Required work:
Would you transcribe the entries below, beginning at the line with "ATOM 205 O O" and ending after the line with "ATOM 257 N N", exactly, with no picture and nothing more?

##### Provided data #####

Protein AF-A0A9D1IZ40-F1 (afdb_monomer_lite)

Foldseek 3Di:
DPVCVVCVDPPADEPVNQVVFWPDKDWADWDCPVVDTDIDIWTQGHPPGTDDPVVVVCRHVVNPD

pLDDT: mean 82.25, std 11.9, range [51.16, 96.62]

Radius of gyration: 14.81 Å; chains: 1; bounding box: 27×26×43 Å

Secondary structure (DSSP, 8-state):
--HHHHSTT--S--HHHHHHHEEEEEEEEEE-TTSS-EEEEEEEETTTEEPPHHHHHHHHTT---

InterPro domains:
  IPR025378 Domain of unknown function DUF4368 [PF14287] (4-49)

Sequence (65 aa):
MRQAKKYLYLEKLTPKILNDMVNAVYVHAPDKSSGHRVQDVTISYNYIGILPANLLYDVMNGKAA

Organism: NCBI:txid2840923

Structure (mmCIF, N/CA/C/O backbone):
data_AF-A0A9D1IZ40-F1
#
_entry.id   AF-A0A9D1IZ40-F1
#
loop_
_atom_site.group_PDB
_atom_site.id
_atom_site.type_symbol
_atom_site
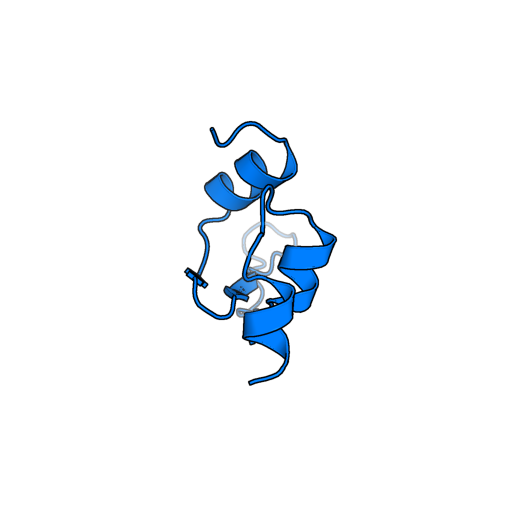.label_atom_id
_atom_site.label_alt_id
_atom_site.label_comp_id
_atom_site.label_asym_id
_atom_site.label_entity_id
_atom_site.label_seq_id
_atom_site.pdbx_PDB_ins_code
_atom_site.Cartn_x
_atom_site.Cartn_y
_atom_site.Cartn_z
_atom_site.occupancy
_atom_site.B_iso_or_equiv
_atom_site.auth_seq_id
_atom_site.auth_comp_id
_atom_site.auth_asym_id
_atom_site.auth_atom_id
_atom_site.pdbx_PDB_model_num
ATOM 1 N N . MET A 1 1 ? -8.929 -13.137 17.607 1.00 51.16 1 MET A N 1
ATOM 2 C CA . MET A 1 1 ? -9.699 -12.177 18.443 1.00 51.16 1 MET A CA 1
ATOM 3 C C . MET A 1 1 ? -8.894 -10.967 18.980 1.00 51.16 1 MET A C 1
ATOM 5 O O . MET A 1 1 ? -9.473 -10.168 19.706 1.00 51.16 1 MET A O 1
ATOM 9 N N . ARG A 1 2 ? -7.595 -10.768 18.657 1.00 58.94 2 ARG A N 1
ATOM 10 C CA . ARG A 1 2 ? -6.782 -9.659 19.228 1.00 58.94 2 ARG A CA 1
ATOM 11 C C . ARG A 1 2 ? -6.784 -8.366 18.384 1.00 58.94 2 ARG A C 1
ATOM 13 O O . ARG A 1 2 ? -6.812 -7.287 18.957 1.00 58.94 2 ARG A O 1
ATOM 20 N N . GLN A 1 3 ? -6.817 -8.464 17.049 1.00 58.25 3 GLN A N 1
ATOM 21 C CA . GLN A 1 3 ? -6.842 -7.299 16.139 1.00 58.25 3 GLN A CA 1
ATOM 22 C C . GLN A 1 3 ? -8.210 -6.601 16.067 1.00 58.25 3 GLN A C 1
ATOM 24 O O . GLN A 1 3 ? -8.253 -5.380 16.101 1.00 58.25 3 GLN A O 1
ATOM 29 N N . ALA A 1 4 ? -9.323 -7.345 16.050 1.00 58.09 4 ALA A N 1
ATOM 30 C CA . ALA A 1 4 ? -10.669 -6.755 15.999 1.00 58.09 4 ALA A CA 1
ATOM 31 C C . ALA A 1 4 ? -10.959 -5.819 17.192 1.00 58.09 4 ALA A C 1
ATOM 33 O O . ALA A 1 4 ? -11.585 -4.782 17.025 1.00 58.09 4 ALA A O 1
ATOM 34 N N . LYS A 1 5 ? -10.420 -6.125 18.385 1.00 61.66 5 LYS A N 1
ATOM 35 C CA . LYS A 1 5 ? -10.497 -5.232 19.556 1.00 61.66 5 LYS A CA 1
ATOM 36 C C . LYS A 1 5 ? -9.659 -3.956 19.403 1.00 61.66 5 LYS A C 1
ATOM 38 O O . LYS A 1 5 ? -10.026 -2.935 19.968 1.00 61.66 5 LYS A O 1
ATOM 43 N N . LYS A 1 6 ? -8.550 -4.004 18.654 1.00 65.81 6 LYS A N 1
ATOM 44 C CA . LYS A 1 6 ? -7.650 -2.856 18.424 1.00 65.81 6 LYS A CA 1
ATOM 45 C C . LYS A 1 6 ? -8.275 -1.813 17.488 1.00 65.81 6 LYS A C 1
ATOM 47 O O . LYS A 1 6 ? -7.936 -0.642 17.588 1.00 65.81 6 LYS A O 1
ATOM 52 N N . TYR A 1 7 ? -9.183 -2.237 16.609 1.00 66.69 7 TYR A N 1
ATOM 53 C CA . TYR A 1 7 ? -9.790 -1.393 15.573 1.00 66.69 7 TYR A CA 1
ATOM 54 C C . TYR A 1 7 ? -11.301 -1.186 15.748 1.00 66.69 7 TYR A C 1
ATOM 56 O O . TYR A 1 7 ? -11.951 -0.675 14.846 1.00 66.69 7 TYR A O 1
ATOM 64 N N . LEU A 1 8 ? -11.861 -1.556 16.907 1.00 64.00 8 LEU A N 1
ATOM 65 C CA . LEU A 1 8 ? -13.295 -1.426 17.197 1.00 64.00 8 LEU A CA 1
ATOM 66 C C . LEU A 1 8 ? -13.772 0.043 17.207 1.00 64.00 8 LEU A C 1
ATOM 68 O O . LEU A 1 8 ? -14.935 0.308 16.932 1.00 64.00 8 LEU A O 1
ATOM 72 N N . TYR A 1 9 ? -12.862 0.984 17.486 1.00 67.31 9 TYR A N 1
ATOM 73 C CA . TYR A 1 9 ? -13.105 2.431 17.491 1.00 67.31 9 TYR A CA 1
ATOM 74 C C . TYR A 1 9 ? -12.077 3.144 16.609 1.00 67.31 9 TYR A C 1
ATOM 76 O O . TYR A 1 9 ? -11.215 3.880 17.090 1.00 67.31 9 TYR A O 1
ATOM 84 N N . LEU A 1 10 ? -12.110 2.853 15.309 1.00 72.06 10 LEU A N 1
ATOM 85 C CA . LEU A 1 10 ? -11.233 3.497 14.340 1.00 72.06 10 LEU A CA 1
ATOM 86 C C . LEU A 1 10 ? -11.902 4.756 13.780 1.00 72.06 10 LEU A C 1
ATOM 88 O O . LEU A 1 10 ? -12.803 4.659 12.957 1.00 72.06 10 LEU A O 1
ATOM 92 N N . GLU A 1 11 ? -11.463 5.934 14.222 1.00 72.56 11 GLU A N 1
ATOM 93 C CA . GLU A 1 11 ? -12.020 7.209 13.741 1.00 72.56 11 GLU A CA 1
ATOM 94 C C . GLU A 1 11 ? -11.462 7.605 12.365 1.00 72.56 11 GLU A C 1
ATOM 96 O O . GLU A 1 11 ? -12.169 8.170 11.537 1.00 72.56 11 GLU A O 1
ATOM 101 N N . LYS A 1 12 ? -10.185 7.292 12.101 1.00 74.75 12 LYS A N 1
ATOM 102 C CA . LYS A 1 12 ? -9.510 7.590 10.832 1.00 74.75 12 LYS A CA 1
ATOM 103 C C . LYS A 1 12 ? -8.593 6.460 10.405 1.00 74.75 12 LYS A C 1
ATOM 105 O O . LYS A 1 12 ? -7.872 5.873 11.216 1.00 74.75 12 LYS A O 1
ATOM 110 N N . LEU A 1 13 ? -8.556 6.226 9.100 1.00 75.75 13 LEU A N 1
ATOM 111 C CA . LEU A 1 13 ? -7.607 5.315 8.485 1.00 75.75 13 LEU A CA 1
ATOM 112 C C . LEU A 1 13 ? -6.255 6.029 8.337 1.00 75.75 13 LEU A C 1
ATOM 114 O O . LEU A 1 13 ? -6.064 6.861 7.457 1.00 75.75 13 LEU A O 1
ATOM 118 N N . THR A 1 14 ? -5.317 5.746 9.241 1.00 79.81 14 THR A N 1
ATOM 119 C CA . THR A 1 14 ? -3.954 6.300 9.162 1.00 79.81 14 THR A CA 1
ATOM 120 C C . THR A 1 14 ? -3.032 5.371 8.366 1.00 79.81 14 THR A C 1
ATOM 122 O O . THR A 1 14 ? -3.283 4.162 8.327 1.00 79.81 14 THR A O 1
ATOM 125 N N . PRO A 1 15 ? -1.905 5.867 7.814 1.00 82.75 15 PRO A N 1
ATOM 126 C CA . PRO A 1 15 ? -0.916 5.009 7.153 1.00 82.75 15 PRO A CA 1
ATOM 127 C C . PRO A 1 15 ? -0.428 3.847 8.033 1.00 82.75 15 PRO A C 1
ATOM 129 O O . PRO A 1 15 ? -0.221 2.736 7.553 1.00 82.75 15 PRO A O 1
ATOM 132 N N . LYS A 1 16 ? -0.306 4.071 9.349 1.00 85.31 16 LYS A N 1
ATOM 133 C CA . LYS A 1 16 ? 0.066 3.026 10.313 1.00 85.31 16 LYS A CA 1
ATOM 134 C C . LYS A 1 16 ? -0.989 1.923 10.404 1.00 85.31 16 LYS A C 1
ATOM 136 O O . LYS A 1 16 ? -0.640 0.749 10.434 1.00 85.31 16 LYS A O 1
ATOM 141 N N . ILE A 1 17 ? -2.266 2.299 10.440 1.00 82.38 17 ILE A N 1
ATOM 142 C CA . ILE A 1 17 ? -3.375 1.341 10.479 1.00 82.38 17 ILE A CA 1
ATOM 143 C C . ILE A 1 17 ? -3.429 0.543 9.172 1.00 82.38 17 ILE A C 1
ATOM 145 O O . ILE A 1 17 ? -3.552 -0.676 9.222 1.00 82.38 17 ILE A O 1
ATOM 149 N N . LEU A 1 18 ? -3.268 1.203 8.021 1.00 83.19 18 LEU A N 1
ATOM 150 C CA . LEU A 1 18 ? -3.204 0.534 6.718 1.00 83.19 18 LEU A CA 1
ATOM 151 C C . LEU A 1 18 ? -2.089 -0.515 6.666 1.00 83.19 18 LEU A C 1
ATOM 153 O O . LEU A 1 18 ? -2.347 -1.648 6.266 1.00 83.19 18 LEU A O 1
ATOM 157 N N . ASN A 1 19 ? -0.884 -0.170 7.127 1.00 87.31 19 ASN A N 1
ATOM 158 C CA . ASN A 1 19 ? 0.235 -1.112 7.199 1.00 87.31 19 ASN A CA 1
ATOM 159 C C . ASN A 1 19 ? -0.
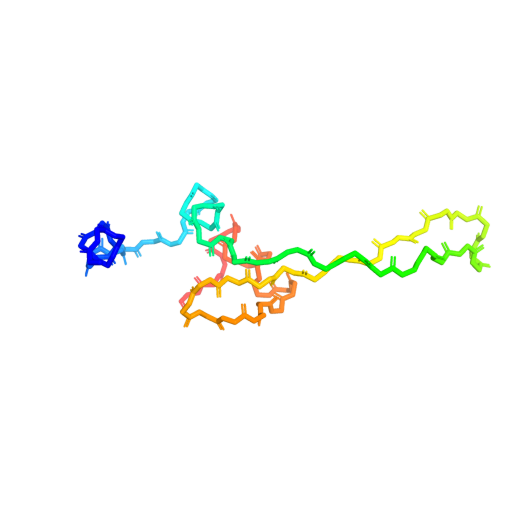080 -2.315 8.096 1.00 87.31 19 ASN A C 1
ATOM 161 O O . ASN A 1 19 ? 0.148 -3.454 7.695 1.00 87.31 19 ASN A O 1
ATOM 165 N N . ASP A 1 20 ? -0.668 -2.082 9.273 1.00 87.88 20 ASP A N 1
ATOM 166 C CA . ASP A 1 20 ? -1.069 -3.163 10.181 1.00 87.88 20 ASP A CA 1
ATOM 167 C C . ASP A 1 20 ? -2.196 -4.049 9.604 1.00 87.88 20 ASP A C 1
ATOM 169 O O . ASP A 1 20 ? -2.437 -5.151 10.108 1.00 87.88 20 ASP A O 1
ATOM 173 N N . MET A 1 21 ? -2.930 -3.560 8.600 1.00 86.88 21 MET A N 1
ATOM 174 C CA . MET A 1 21 ? -4.036 -4.266 7.956 1.00 86.88 21 MET A CA 1
ATOM 175 C C . MET A 1 21 ? -3.622 -5.022 6.693 1.00 86.88 21 MET A C 1
ATOM 177 O O . MET A 1 21 ? -4.459 -5.758 6.180 1.00 86.88 21 MET A O 1
ATOM 181 N N . VAL A 1 22 ? -2.386 -4.913 6.195 1.00 89.88 22 VAL A N 1
ATOM 182 C CA . VAL A 1 22 ? -1.953 -5.646 4.990 1.00 89.88 22 VAL A CA 1
ATOM 183 C C . VAL A 1 22 ? -2.140 -7.156 5.183 1.00 89.88 22 VAL A C 1
ATOM 185 O O . VAL A 1 22 ? -1.645 -7.747 6.140 1.00 89.88 22 VAL A O 1
ATOM 188 N N . ASN A 1 23 ? -2.890 -7.771 4.271 1.00 93.19 23 ASN A N 1
ATOM 189 C CA . ASN A 1 23 ? -3.108 -9.213 4.190 1.00 93.19 23 ASN A CA 1
ATOM 190 C C . ASN A 1 23 ? -2.154 -9.856 3.175 1.00 93.19 23 ASN A C 1
ATOM 192 O O . ASN A 1 23 ? -1.526 -10.869 3.464 1.00 93.19 23 ASN A O 1
ATOM 196 N N . ALA A 1 24 ? -2.023 -9.251 1.992 1.00 93.44 24 ALA A N 1
ATOM 197 C CA . ALA A 1 24 ? -1.136 -9.739 0.942 1.00 93.44 24 ALA A CA 1
ATOM 198 C C . ALA A 1 24 ? -0.642 -8.598 0.048 1.00 93.44 24 ALA A C 1
ATOM 200 O O . ALA A 1 24 ? -1.341 -7.604 -0.157 1.00 93.44 24 ALA A O 1
ATOM 201 N N . VAL A 1 25 ? 0.551 -8.782 -0.519 1.00 92.62 25 VAL A N 1
ATOM 202 C CA . VAL A 1 25 ? 1.128 -7.913 -1.548 1.00 92.62 25 VAL A CA 1
ATOM 203 C C . VAL A 1 25 ? 1.409 -8.770 -2.775 1.0
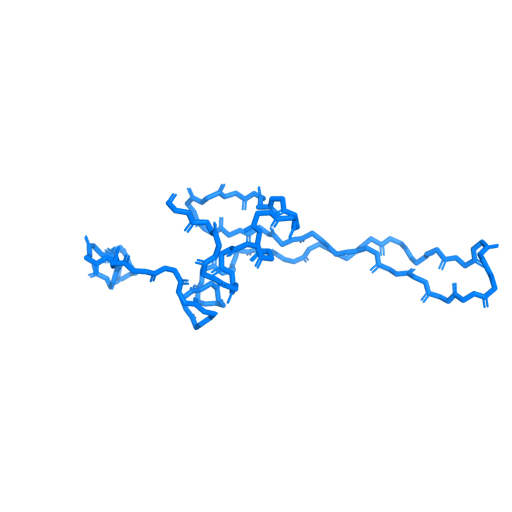0 92.62 25 VAL A C 1
ATOM 205 O O . VAL A 1 25 ? 2.218 -9.695 -2.718 1.00 92.62 25 VAL A O 1
ATOM 208 N N . TYR A 1 26 ? 0.733 -8.467 -3.878 1.00 94.38 26 TYR A N 1
ATOM 209 C CA . TYR A 1 26 ? 0.925 -9.122 -5.165 1.00 94.38 26 TYR A CA 1
ATOM 210 C C . TYR A 1 26 ? 1.786 -8.232 -6.047 1.00 94.38 26 TYR A C 1
ATOM 212 O O . TYR A 1 26 ? 1.438 -7.080 -6.303 1.00 94.38 26 TYR A O 1
ATOM 220 N N . VAL A 1 27 ? 2.909 -8.775 -6.502 1.00 94.06 27 VAL A N 1
ATOM 221 C CA . VAL A 1 27 ? 3.840 -8.084 -7.390 1.00 94.06 27 VAL A CA 1
ATOM 222 C C . VAL A 1 27 ? 3.698 -8.695 -8.776 1.00 94.06 27 VAL A C 1
ATOM 224 O O . VAL A 1 27 ? 3.929 -9.892 -8.954 1.00 94.06 27 VAL A O 1
ATOM 227 N N . HIS A 1 28 ? 3.303 -7.880 -9.749 1.00 94.69 28 HIS A N 1
ATOM 228 C CA . HIS A 1 28 ? 3.077 -8.336 -11.120 1.00 94.69 28 HIS A CA 1
ATOM 229 C C . HIS A 1 28 ? 4.390 -8.460 -11.894 1.00 94.69 28 HIS A C 1
ATOM 231 O O . HIS A 1 28 ? 5.456 -8.040 -11.431 1.00 94.69 28 HIS A O 1
ATOM 237 N N . ALA A 1 29 ? 4.341 -9.058 -13.083 1.00 95.94 29 ALA A N 1
ATOM 238 C CA . ALA A 1 29 ? 5.501 -9.083 -13.964 1.00 95.94 29 ALA A CA 1
ATOM 239 C C . ALA A 1 29 ? 5.934 -7.644 -14.313 1.00 95.94 29 ALA A C 1
ATOM 241 O O . ALA A 1 29 ? 5.083 -6.
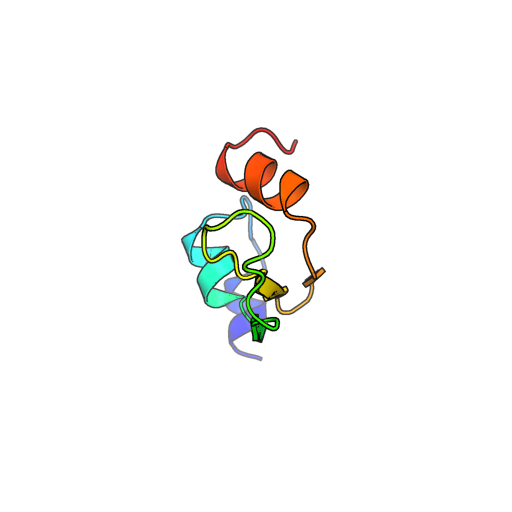768 -14.470 1.00 95.94 29 ALA A O 1
ATOM 242 N N . PRO A 1 30 ? 7.245 -7.370 -14.410 1.00 95.19 30 PRO A N 1
ATOM 243 C CA . PRO A 1 30 ? 7.711 -6.046 -14.783 1.00 95.19 30 PRO A CA 1
ATOM 244 C C . PRO A 1 30 ? 7.406 -5.752 -16.257 1.00 95.19 30 PRO A C 1
ATOM 246 O O . PRO A 1 30 ? 7.740 -6.556 -17.127 1.00 95.19 30 PRO A O 1
ATOM 249 N N . ASP A 1 31 ? 6.865 -4.570 -16.530 1.00 96.62 31 ASP A N 1
ATOM 250 C CA . ASP A 1 31 ? 6.764 -3.994 -17.868 1.00 96.62 31 ASP A CA 1
ATOM 251 C C . ASP A 1 31 ? 8.027 -3.177 -18.195 1.00 96.62 31 ASP A C 1
ATOM 253 O O . ASP A 1 31 ? 8.615 -2.520 -17.333 1.00 96.62 31 ASP A O 1
ATOM 257 N N . LYS A 1 32 ? 8.478 -3.252 -19.448 1.00 96.31 32 LYS A N 1
ATOM 258 C CA . LYS A 1 32 ? 9.626 -2.508 -19.997 1.00 96.31 32 LYS A CA 1
ATOM 259 C C . LYS A 1 32 ? 9.326 -1.862 -21.351 1.00 96.31 32 LYS A C 1
ATOM 261 O O . LYS A 1 32 ? 10.246 -1.373 -22.005 1.00 96.31 32 LYS A
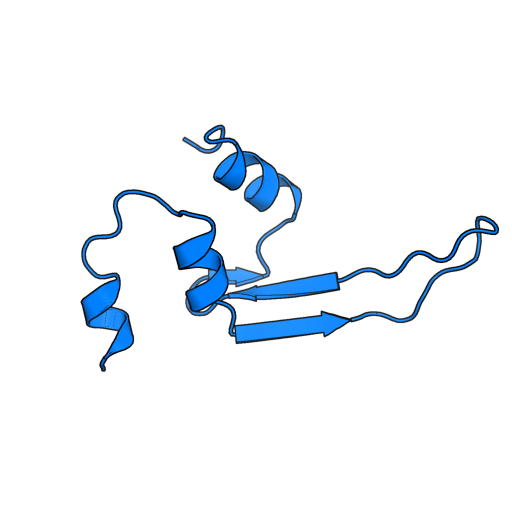 O 1
ATOM 266 N N . SER A 1 33 ? 8.069 -1.875 -21.785 1.00 95.25 33 SER A N 1
ATOM 267 C CA . SER A 1 33 ? 7.634 -1.388 -23.098 1.00 95.25 33 SER A CA 1
ATOM 268 C C . SER A 1 33 ? 8.034 0.070 -23.380 1.00 95.25 33 SER A C 1
ATOM 270 O O . SER A 1 33 ? 8.310 0.419 -24.523 1.00 95.25 33 SER A O 1
ATOM 272 N N . SER A 1 34 ? 8.151 0.902 -22.340 1.00 93.00 34 SER A N 1
ATOM 273 C CA . SER A 1 34 ? 8.543 2.318 -22.422 1.00 93.00 34 SER A CA 1
ATOM 274 C C . SER A 1 34 ? 10.058 2.574 -22.415 1.00 93.00 34 SER A C 1
ATOM 276 O O . SER A 1 34 ? 10.483 3.727 -22.412 1.00 93.00 34 SER A O 1
ATOM 278 N N . GLY A 1 35 ? 10.889 1.529 -22.343 1.00 95.88 35 GLY A N 1
ATOM 279 C CA . GLY A 1 35 ? 12.328 1.651 -22.071 1.00 95.88 35 GLY A CA 1
ATOM 280 C C . GLY A 1 35 ? 12.668 1.839 -20.585 1.00 95.88 35 GLY A C 1
ATOM 281 O O . GLY A 1 35 ? 13.830 1.702 -20.198 1.00 95.88 35 GLY A O 1
ATOM 282 N N . HIS A 1 36 ? 11.665 2.062 -19.729 1.00 95.38 36 HIS A N 1
ATOM 283 C CA . HIS A 1 36 ? 11.798 2.074 -18.273 1.00 95.38 36 HIS A CA 1
ATOM 284 C C . HIS A 1 36 ? 11.121 0.851 -17.654 1.00 95.38 36 HIS A C 1
ATOM 286 O O . HIS A 1 36 ? 10.098 0.380 -18.143 1.00 95.38 36 HIS A O 1
ATOM 292 N N . ARG A 1 37 ? 11.681 0.336 -16.552 1.00 93.75 37 ARG A N 1
ATOM 293 C CA . ARG A 1 37 ? 11.067 -0.768 -15.804 1.00 93.75 37 ARG A CA 1
ATOM 294 C C . ARG A 1 37 ? 9.933 -0.234 -14.930 1.00 93.75 37 ARG A C 1
ATOM 296 O O . ARG A 1 37 ? 10.196 0.502 -13.982 1.00 93.75 37 ARG A O 1
ATOM 303 N N . VAL A 1 38 ? 8.718 -0.691 -15.193 1.00 95.50 38 VAL A N 1
ATOM 304 C CA . VAL A 1 38 ? 7.522 -0.468 -14.373 1.00 95.50 38 VAL A CA 1
ATOM 305 C C . VAL A 1 38 ? 7.091 -1.806 -13.781 1.00 95.50 38 VAL A C 1
ATOM 307 O O . VAL A 1 38 ? 7.272 -2.850 -14.400 1.00 95.50 38 VAL A O 1
ATOM 310 N N . GLN A 1 39 ? 6.586 -1.814 -12.551 1.00 95.06 39 GLN A N 1
ATOM 311 C CA . GLN A 1 39 ? 6.051 -3.029 -11.948 1.00 95.06 39 GLN A CA 1
ATOM 312 C C . GLN A 1 39 ? 4.829 -2.681 -11.119 1.00 95.06 39 GLN A C 1
ATOM 314 O O . GLN A 1 39 ? 4.933 -1.953 -10.132 1.00 95.06 39 GLN A O 1
ATOM 319 N N . ASP A 1 40 ? 3.689 -3.222 -11.525 1.00 93.00 40 ASP A N 1
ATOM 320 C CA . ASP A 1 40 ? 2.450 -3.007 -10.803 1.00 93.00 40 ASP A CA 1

#####

Response to the task:
ATOM 205 O O . VAL A 1 25 ? 2.218 -9.695 -2.718 1.00 92.62 25 VAL A O 1
ATOM 208 N N . TYR A 1 26 ? 0.733 -8.467 -3.878 1.00 94.38 26 TYR A N 1
ATOM 209 C CA . TYR A 1 26 ? 0.925 -9.122 -5.165 1.00 94.38 26 TYR A CA 1
ATOM 210 C C . TYR A 1 26 ? 1.786 -8.232 -6.047 1.00 94.38 26 TYR A C 1
ATOM 212 O O . TYR A 1 26 ? 1.438 -7.080 -6.303 1.00 94.38 26 TYR A O 1
ATOM 220 N N . VAL A 1 27 ? 2.909 -8.775 -6.502 1.00 94.06 27 VAL A N 1
ATOM 221 C CA . VAL A 1 27 ? 3.840 -8.084 -7.390 1.00 94.06 27 VAL A CA 1
ATOM 222 C C . VAL A 1 27 ? 3.698 -8.695 -8.776 1.00 94.06 27 VAL A C 1
ATOM 224 O O . VAL A 1 27 ? 3.929 -9.892 -8.954 1.00 94.06 27 VAL A O 1
ATOM 227 N N . HIS A 1 28 ? 3.303 -7.880 -9.749 1.00 94.69 28 HIS A N 1
ATOM 228 C CA . HIS A 1 28 ? 3.077 -8.336 -11.120 1.00 94.69 28 HIS A CA 1
ATOM 229 C C . HIS A 1 28 ? 4.390 -8.460 -11.894 1.00 94.69 28 HIS A C 1
ATOM 231 O O . HIS A 1 28 ? 5.456 -8.040 -11.431 1.00 94.69 28 HIS A O 1
ATOM 237 N N . ALA A 1 29 ? 4.341 -9.058 -13.083 1.00 95.94 29 ALA A N 1
ATOM 238 C CA . ALA A 1 29 ? 5.501 -9.083 -13.964 1.00 95.94 29 ALA A CA 1
ATOM 239 C C . ALA A 1 29 ? 5.934 -7.644 -14.313 1.00 95.94 29 ALA A C 1
ATOM 241 O O . ALA A 1 29 ? 5.083 -6.
768 -14.470 1.00 95.94 29 ALA A O 1
ATOM 242 N N . PRO A 1 30 ? 7.245 -7.370 -14.410 1.00 95.19 30 PRO A N 1
ATOM 243 C CA . PRO A 1 30 ? 7.711 -6.046 -14.783 1.00 95.19 30 PRO A CA 1
ATOM 244 C C . PRO A 1 30 ? 7.406 -5.752 -16.257 1.00 95.19 30 PRO A C 1
ATOM 246 O O . PRO A 1 30 ? 7.740 -6.556 -17.127 1.00 95.19 30 PRO A O 1
ATOM 249 N N . ASP A 1 31 ? 6.865 -4.570 -16.530 1.00 96.62 31 ASP A N 1
ATOM 250 C CA . ASP A 1 31 ? 6.764 -3.994 -17.868 1.00 96.62 31 ASP A CA 1
ATOM 251 C C . ASP A 1 31 ? 8.027 -3.177 -18.195 1.00 96.62 31 ASP A C 1
ATOM 253 O O . ASP A 1 31 ? 8.615 -2.520 -17.333 1.00 96.62 31 ASP A O 1
ATOM 257 N N . LYS A 1 32 ? 8.478 -3.252 -19.448 1.00 96.31 32 LYS A N 1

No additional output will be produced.